Suppose I have two arbitrary discrete probability distributions with the same domain.
I want to convolve the two together to come up with third distribution, however I want them to be weighted.
Here's what I have so far.
Let's say that the distributions' domain goes from $[1,N]$. I get the $N$ probability values of both distributions and perform a DFT. I now have two lists of complex numbers of length $N$.
I now multiply the elements of both lists together $c_i = a_i \times b_i$ and preform a reverse DFT to get the convolved distribution.
This is a normal, unweighted convolution.
Let's say I want "more of distribution $a$ than distribution $b$ inside the convovled distribution $c$". I cannot simply say $c_i = (w_1 \times a_i) \times (w_2 \times b_i)$ where $w_1 > w_2$ and $w_1 + w_2 = 1$ because the individual weights lose their meaning and are applied to both terms.
I'll tell you what I'm doing and why I want this:
I have a list of elements, and I need to select one. I have two very different ways of choosing which element is the "fittest", which absolutely cannot be compared.
I create two probability distribution functions for the list of elements for each of the different fitness metrics and convolve them together. I then choose a random element from the list based on the convolved distribution.

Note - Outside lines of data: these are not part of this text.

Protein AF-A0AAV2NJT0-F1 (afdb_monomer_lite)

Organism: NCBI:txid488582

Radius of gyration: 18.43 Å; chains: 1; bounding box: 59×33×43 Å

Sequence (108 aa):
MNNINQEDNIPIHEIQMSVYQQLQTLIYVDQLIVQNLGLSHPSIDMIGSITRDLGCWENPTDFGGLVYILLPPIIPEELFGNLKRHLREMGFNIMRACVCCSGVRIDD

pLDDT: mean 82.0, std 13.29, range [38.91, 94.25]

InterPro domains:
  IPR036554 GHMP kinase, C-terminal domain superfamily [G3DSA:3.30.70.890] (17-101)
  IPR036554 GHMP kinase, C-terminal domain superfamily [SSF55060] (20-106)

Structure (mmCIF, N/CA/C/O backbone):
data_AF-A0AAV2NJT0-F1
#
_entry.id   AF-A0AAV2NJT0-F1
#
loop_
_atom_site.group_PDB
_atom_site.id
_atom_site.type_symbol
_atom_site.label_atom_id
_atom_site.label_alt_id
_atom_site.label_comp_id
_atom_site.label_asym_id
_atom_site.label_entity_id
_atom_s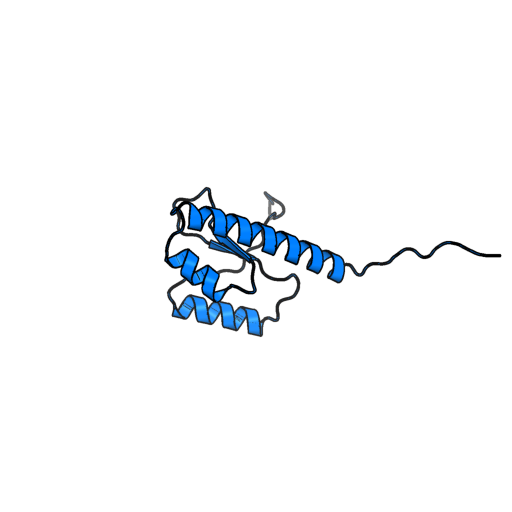ite.label_seq_id
_atom_site.pdbx_PDB_ins_code
_atom_site.Cartn_x
_atom_site.Cartn_y
_atom_site.Cartn_z
_atom_site.occupancy
_atom_site.B_iso_or_equiv
_atom_site.auth_seq_id
_atom_site.auth_comp_id
_atom_site.auth_asym_id
_atom_site.auth_atom_id
_atom_site.pdbx_PDB_model_num
ATOM 1 N N . MET A 1 1 ? 43.865 6.512 -30.321 1.00 42.72 1 MET A N 1
ATOM 2 C CA . MET A 1 1 ? 42.839 5.498 -30.006 1.00 42.72 1 MET A CA 1
ATOM 3 C C . MET A 1 1 ? 42.439 5.703 -28.564 1.00 42.72 1 MET A C 1
ATOM 5 O O . MET A 1 1 ? 43.305 5.544 -27.727 1.00 42.72 1 MET A O 1
ATOM 9 N N . ASN A 1 2 ? 41.209 6.150 -28.315 1.00 38.91 2 ASN A N 1
ATOM 10 C CA . ASN A 1 2 ? 40.466 5.969 -27.065 1.00 38.91 2 ASN A CA 1
ATOM 11 C C . ASN A 1 2 ? 39.016 6.337 -27.394 1.00 38.91 2 ASN A C 1
ATOM 13 O O . ASN A 1 2 ? 38.667 7.513 -27.466 1.00 38.91 2 ASN A O 1
ATOM 17 N N . ASN A 1 3 ? 38.225 5.314 -27.722 1.00 42.62 3 ASN A N 1
ATOM 18 C CA . ASN A 1 3 ? 36.792 5.442 -27.944 1.00 42.62 3 ASN A CA 1
ATOM 19 C C . ASN A 1 3 ? 36.121 5.642 -26.587 1.00 42.62 3 ASN A C 1
ATOM 21 O O . ASN A 1 3 ? 36.078 4.728 -25.767 1.00 42.62 3 ASN A O 1
ATOM 25 N N . ILE A 1 4 ? 35.610 6.848 -26.378 1.00 60.81 4 ILE A N 1
ATOM 26 C CA . ILE A 1 4 ? 34.572 7.142 -25.398 1.00 60.81 4 ILE A CA 1
ATOM 27 C C . ILE A 1 4 ? 33.286 6.612 -26.026 1.00 60.81 4 ILE A C 1
ATOM 29 O O . ILE A 1 4 ? 32.906 7.129 -27.067 1.00 60.81 4 ILE A O 1
ATOM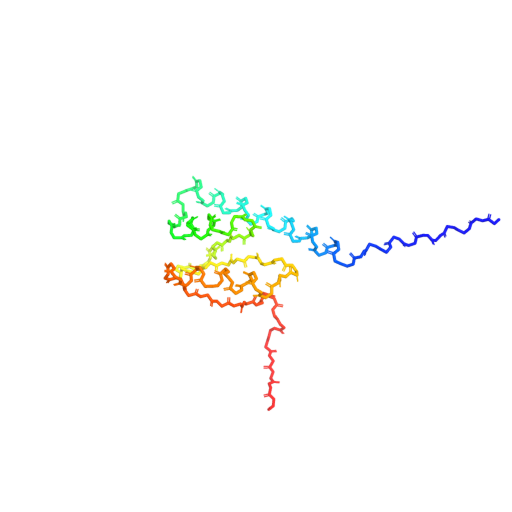 33 N N . ASN A 1 5 ? 32.701 5.554 -25.467 1.00 50.88 5 ASN A N 1
ATOM 34 C CA . ASN A 1 5 ? 31.302 5.140 -25.640 1.00 50.88 5 ASN A CA 1
ATOM 35 C C . ASN A 1 5 ? 31.034 4.039 -24.610 1.00 50.88 5 ASN A C 1
ATOM 37 O O . ASN A 1 5 ? 31.022 2.850 -24.922 1.00 50.88 5 ASN A O 1
ATOM 41 N N . GLN A 1 6 ? 30.898 4.449 -23.356 1.00 49.72 6 GLN A N 1
ATOM 42 C CA . GLN A 1 6 ? 30.317 3.618 -22.316 1.00 49.72 6 GLN A CA 1
ATOM 43 C C . GLN A 1 6 ? 28.927 4.211 -22.088 1.00 49.72 6 GLN A C 1
ATOM 45 O O . GLN A 1 6 ? 28.766 5.154 -21.324 1.00 49.72 6 GLN A O 1
ATOM 50 N N . GLU A 1 7 ? 27.955 3.767 -22.890 1.00 55.12 7 GLU A N 1
ATOM 51 C CA . GLU A 1 7 ? 26.546 4.014 -22.592 1.00 55.12 7 GLU A CA 1
ATOM 52 C C . GLU A 1 7 ? 26.236 3.274 -21.292 1.00 55.12 7 GLU A C 1
ATOM 54 O O . GLU A 1 7 ? 26.311 2.042 -21.230 1.00 55.12 7 GLU A O 1
ATOM 59 N N . ASP A 1 8 ? 25.942 4.042 -20.247 1.00 55.44 8 ASP A N 1
ATOM 60 C CA . ASP A 1 8 ? 25.469 3.557 -18.958 1.00 55.44 8 ASP A CA 1
ATOM 61 C C . ASP A 1 8 ? 24.119 2.848 -19.148 1.00 55.44 8 ASP A C 1
ATOM 63 O O . ASP A 1 8 ? 23.047 3.436 -19.004 1.00 55.44 8 ASP A O 1
ATOM 67 N N . ASN A 1 9 ? 24.158 1.564 -19.505 1.00 59.41 9 ASN A N 1
ATOM 68 C CA . ASN A 1 9 ? 22.990 0.691 -19.511 1.00 59.41 9 ASN A CA 1
ATOM 69 C C . ASN A 1 9 ? 22.588 0.393 -18.062 1.00 59.41 9 ASN A C 1
ATOM 71 O O . ASN A 1 9 ? 22.851 -0.693 -17.547 1.00 59.41 9 ASN A O 1
ATOM 75 N N . ILE A 1 10 ? 21.965 1.365 -17.392 1.00 65.44 10 ILE A N 1
ATOM 76 C CA . ILE A 1 10 ? 21.306 1.128 -16.107 1.00 65.44 10 ILE A CA 1
ATOM 77 C C . ILE A 1 10 ? 20.173 0.123 -16.369 1.00 65.44 10 ILE A C 1
ATOM 79 O O . ILE A 1 10 ? 19.289 0.403 -17.188 1.00 65.44 10 ILE A O 1
ATOM 83 N N . PRO A 1 11 ? 20.168 -1.052 -15.718 1.00 81.81 11 PRO A N 1
ATOM 84 C CA . PRO A 1 11 ? 19.111 -2.036 -15.895 1.00 81.81 11 PRO A CA 1
ATOM 85 C C . PRO A 1 11 ? 17.741 -1.418 -15.598 1.00 81.81 11 PRO A C 1
ATOM 87 O O . PRO A 1 11 ? 17.542 -0.806 -14.551 1.00 81.81 11 PRO A O 1
ATOM 90 N N . ILE A 1 12 ? 16.761 -1.624 -16.485 1.00 82.69 12 ILE A N 1
ATOM 91 C CA . ILE A 1 12 ? 15.382 -1.108 -16.338 1.00 82.69 12 ILE A CA 1
ATOM 92 C C . ILE A 1 12 ? 14.799 -1.424 -14.949 1.00 82.69 12 ILE A C 1
ATOM 94 O O . ILE A 1 12 ? 14.090 -0.605 -14.369 1.00 82.69 12 ILE A O 1
ATOM 98 N N . HIS A 1 13 ? 15.150 -2.582 -14.389 1.00 82.44 13 HIS A N 1
ATOM 99 C CA . HIS A 1 13 ? 14.757 -2.991 -13.044 1.00 82.44 13 HIS A CA 1
ATOM 100 C C . HIS A 1 13 ? 15.260 -2.039 -11.942 1.00 82.44 13 HIS A C 1
ATOM 102 O O . HIS A 1 13 ? 14.519 -1.734 -11.011 1.00 82.44 13 HIS A O 1
ATOM 108 N N . GLU A 1 14 ? 16.497 -1.546 -12.037 1.00 84.50 14 GLU A N 1
ATOM 109 C CA . GLU A 1 14 ? 17.058 -0.605 -11.058 1.00 84.50 14 GLU A CA 1
ATOM 110 C C . GLU A 1 14 ? 16.331 0.739 -11.108 1.00 84.50 14 GLU A C 1
ATOM 112 O O . GLU A 1 14 ? 15.995 1.307 -10.067 1.00 84.50 14 GLU A O 1
ATOM 117 N N . ILE A 1 15 ? 15.996 1.203 -12.316 1.00 87.19 15 ILE A N 1
ATOM 118 C CA . ILE A 1 15 ? 15.198 2.418 -12.514 1.00 87.19 15 ILE A CA 1
ATOM 119 C C . ILE A 1 15 ? 13.804 2.234 -11.903 1.00 87.19 15 ILE A C 1
ATOM 121 O O . ILE A 1 15 ? 13.352 3.079 -11.132 1.00 87.19 15 ILE A O 1
ATOM 125 N N . GLN A 1 16 ? 13.134 1.115 -12.196 1.00 88.50 16 GLN A N 1
ATOM 126 C CA . GLN A 1 16 ? 11.808 0.808 -11.653 1.00 88.50 16 GLN A CA 1
ATOM 127 C C . GLN A 1 16 ? 11.812 0.730 -10.126 1.00 88.50 16 GLN A C 1
ATOM 129 O O . GLN A 1 16 ? 10.894 1.241 -9.489 1.00 88.50 16 GLN A O 1
ATOM 134 N N . MET A 1 17 ? 12.844 0.124 -9.536 1.00 89.81 17 MET A N 1
ATOM 135 C CA . MET A 1 17 ? 12.966 0.018 -8.087 1.00 89.81 17 MET A CA 1
A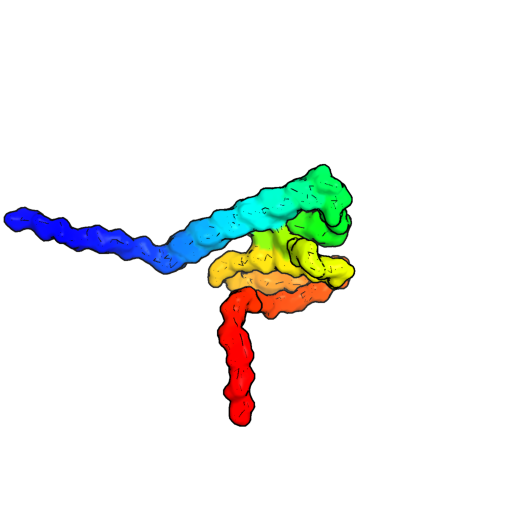TOM 136 C C . MET A 1 17 ? 13.221 1.380 -7.433 1.00 89.81 17 MET A C 1
ATOM 138 O O . MET A 1 17 ? 12.595 1.698 -6.426 1.00 89.81 17 MET A O 1
ATOM 142 N N . SER A 1 18 ? 14.078 2.212 -8.031 1.00 91.50 18 SER A N 1
ATOM 143 C CA . SER A 1 18 ? 14.329 3.581 -7.561 1.00 91.50 18 SER A CA 1
ATOM 144 C C . SER A 1 18 ? 13.059 4.435 -7.596 1.00 91.50 18 SER A C 1
ATOM 146 O O . SER A 1 18 ? 12.716 5.091 -6.611 1.00 91.50 18 SER A O 1
ATOM 148 N N . VAL A 1 19 ? 12.304 4.376 -8.697 1.00 92.12 19 VAL A N 1
ATOM 149 C CA . VAL A 1 19 ? 11.021 5.084 -8.825 1.00 92.12 19 VAL A CA 1
ATOM 150 C C . VAL A 1 19 ? 9.996 4.550 -7.824 1.00 92.12 19 VAL A C 1
ATOM 152 O O . VAL A 1 19 ? 9.304 5.342 -7.187 1.00 92.12 19 VAL A O 1
ATOM 155 N N . TYR A 1 20 ? 9.922 3.229 -7.633 1.00 92.06 20 TYR A N 1
ATOM 156 C CA . TYR A 1 20 ? 9.057 2.616 -6.623 1.00 92.06 20 TYR A CA 1
ATOM 157 C C . TYR A 1 20 ? 9.374 3.134 -5.214 1.00 92.06 20 TYR A C 1
ATOM 159 O O . TYR A 1 20 ? 8.460 3.544 -4.506 1.00 92.06 20 TYR A O 1
ATOM 167 N N . GLN A 1 21 ? 10.650 3.184 -4.820 1.00 92.06 21 GLN A N 1
ATOM 168 C CA . GLN A 1 21 ? 11.065 3.677 -3.501 1.00 92.06 21 GLN A CA 1
ATOM 169 C C . GLN A 1 21 ? 10.729 5.159 -3.302 1.00 92.06 21 GLN A C 1
ATOM 171 O O . GLN A 1 21 ? 10.262 5.559 -2.232 1.00 92.06 21 GLN A O 1
ATOM 176 N N . GLN A 1 22 ? 10.929 5.981 -4.336 1.00 93.88 22 GLN A N 1
ATOM 177 C CA . GLN A 1 22 ? 10.543 7.393 -4.300 1.00 93.88 22 GLN A CA 1
ATOM 178 C C . GLN A 1 22 ? 9.029 7.542 -4.135 1.00 93.88 22 GLN A C 1
ATOM 180 O O . GLN A 1 22 ? 8.576 8.288 -3.268 1.00 93.88 22 GLN A O 1
ATOM 185 N N . LEU A 1 23 ? 8.241 6.790 -4.906 1.00 92.19 23 LEU A N 1
ATOM 186 C CA . LEU A 1 23 ? 6.784 6.831 -4.823 1.00 92.19 23 LEU A CA 1
ATOM 187 C C . LEU A 1 23 ? 6.274 6.324 -3.468 1.00 92.19 23 LEU A C 1
ATOM 189 O O . LEU A 1 23 ? 5.403 6.950 -2.872 1.00 92.19 23 LEU A O 1
ATOM 193 N N . GLN A 1 24 ? 6.853 5.241 -2.948 1.00 91.50 24 GLN A N 1
ATOM 194 C CA . GLN A 1 24 ? 6.576 4.731 -1.607 1.00 91.50 24 GLN A CA 1
ATOM 195 C C . GLN A 1 24 ? 6.843 5.797 -0.538 1.00 91.50 24 GLN A C 1
ATOM 197 O O . GLN A 1 24 ? 6.018 5.984 0.354 1.00 91.50 24 GLN A O 1
ATOM 202 N N . THR A 1 25 ? 7.961 6.521 -0.646 1.00 91.31 25 THR A N 1
ATOM 203 C CA . THR A 1 25 ? 8.315 7.604 0.283 1.00 91.31 25 THR A CA 1
ATOM 204 C C . THR A 1 25 ? 7.291 8.733 0.235 1.00 91.31 25 THR A C 1
ATOM 206 O O . THR A 1 25 ? 6.841 9.194 1.281 1.00 91.31 25 THR A O 1
ATOM 209 N N . LEU A 1 26 ? 6.893 9.162 -0.966 1.00 92.31 26 LEU A N 1
ATOM 210 C CA . LEU A 1 26 ? 5.897 10.221 -1.142 1.00 92.31 26 LEU A CA 1
ATOM 211 C C . LEU A 1 26 ? 4.537 9.820 -0.563 1.00 92.31 26 LEU A C 1
ATOM 213 O O . LEU A 1 26 ? 3.953 10.590 0.191 1.00 92.31 26 LEU A O 1
ATOM 217 N N . ILE A 1 27 ? 4.082 8.600 -0.854 1.00 89.94 27 ILE A N 1
ATOM 218 C CA . ILE A 1 27 ? 2.844 8.029 -0.310 1.00 89.94 27 ILE A CA 1
ATOM 219 C C . ILE A 1 27 ? 2.882 7.979 1.222 1.00 89.94 27 ILE A C 1
ATOM 221 O O . ILE A 1 27 ? 1.926 8.375 1.881 1.00 89.94 27 ILE A O 1
ATOM 225 N N . TYR A 1 28 ? 3.995 7.521 1.798 1.00 88.56 28 TYR A N 1
ATOM 226 C CA . TYR A 1 28 ? 4.150 7.454 3.247 1.00 88.56 28 TYR A CA 1
ATOM 227 C C . TYR A 1 28 ? 4.081 8.842 3.897 1.00 88.56 28 TYR A C 1
ATOM 229 O O . TYR A 1 28 ? 3.400 9.021 4.905 1.00 88.56 28 TYR A O 1
ATOM 237 N N . VAL A 1 29 ? 4.771 9.832 3.319 1.00 90.44 29 VAL A N 1
ATOM 238 C CA . VAL A 1 29 ? 4.749 11.214 3.818 1.00 90.44 29 VAL A CA 1
ATOM 239 C C . VAL A 1 29 ? 3.346 11.808 3.719 1.00 90.44 29 VAL A C 1
ATOM 241 O O . VAL A 1 29 ? 2.902 12.449 4.669 1.00 90.44 29 VAL A O 1
ATOM 244 N N . ASP A 1 30 ? 2.642 11.571 2.615 1.00 88.88 30 ASP A N 1
ATOM 245 C CA . ASP A 1 30 ? 1.269 12.039 2.423 1.00 88.88 30 ASP A CA 1
ATOM 246 C C . ASP A 1 30 ? 0.320 11.447 3.478 1.00 88.88 30 ASP A C 1
ATOM 248 O O . ASP A 1 30 ? -0.348 12.187 4.203 1.00 88.88 30 ASP A O 1
ATOM 252 N N . GLN A 1 31 ? 0.361 10.126 3.686 1.00 85.31 31 GLN A N 1
ATOM 253 C CA . GLN A 1 31 ? -0.449 9.469 4.715 1.00 85.31 31 GLN A CA 1
ATOM 254 C C . GLN A 1 31 ? -0.106 9.967 6.128 1.00 85.31 31 GLN A C 1
ATOM 256 O O . GLN A 1 31 ? -0.998 10.147 6.957 1.00 85.31 31 GLN A O 1
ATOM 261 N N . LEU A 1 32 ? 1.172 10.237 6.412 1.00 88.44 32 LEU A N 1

This is fine if I want to give equal weighting to both metrics, but, in fact, I want to arbitrarily specify the weighting of the two metrics when deciding which element to choose.
Any ideas? Can this even be done or am I approaching this from an entirely wrong direction?
If I want to give metric $a$ a weighting of $2$ and metric $b$ a weighting of $1$, would I need to do $c = (a \star(a \star b))$? In which case performing arbitrary weightings would end up being a little cumbersome?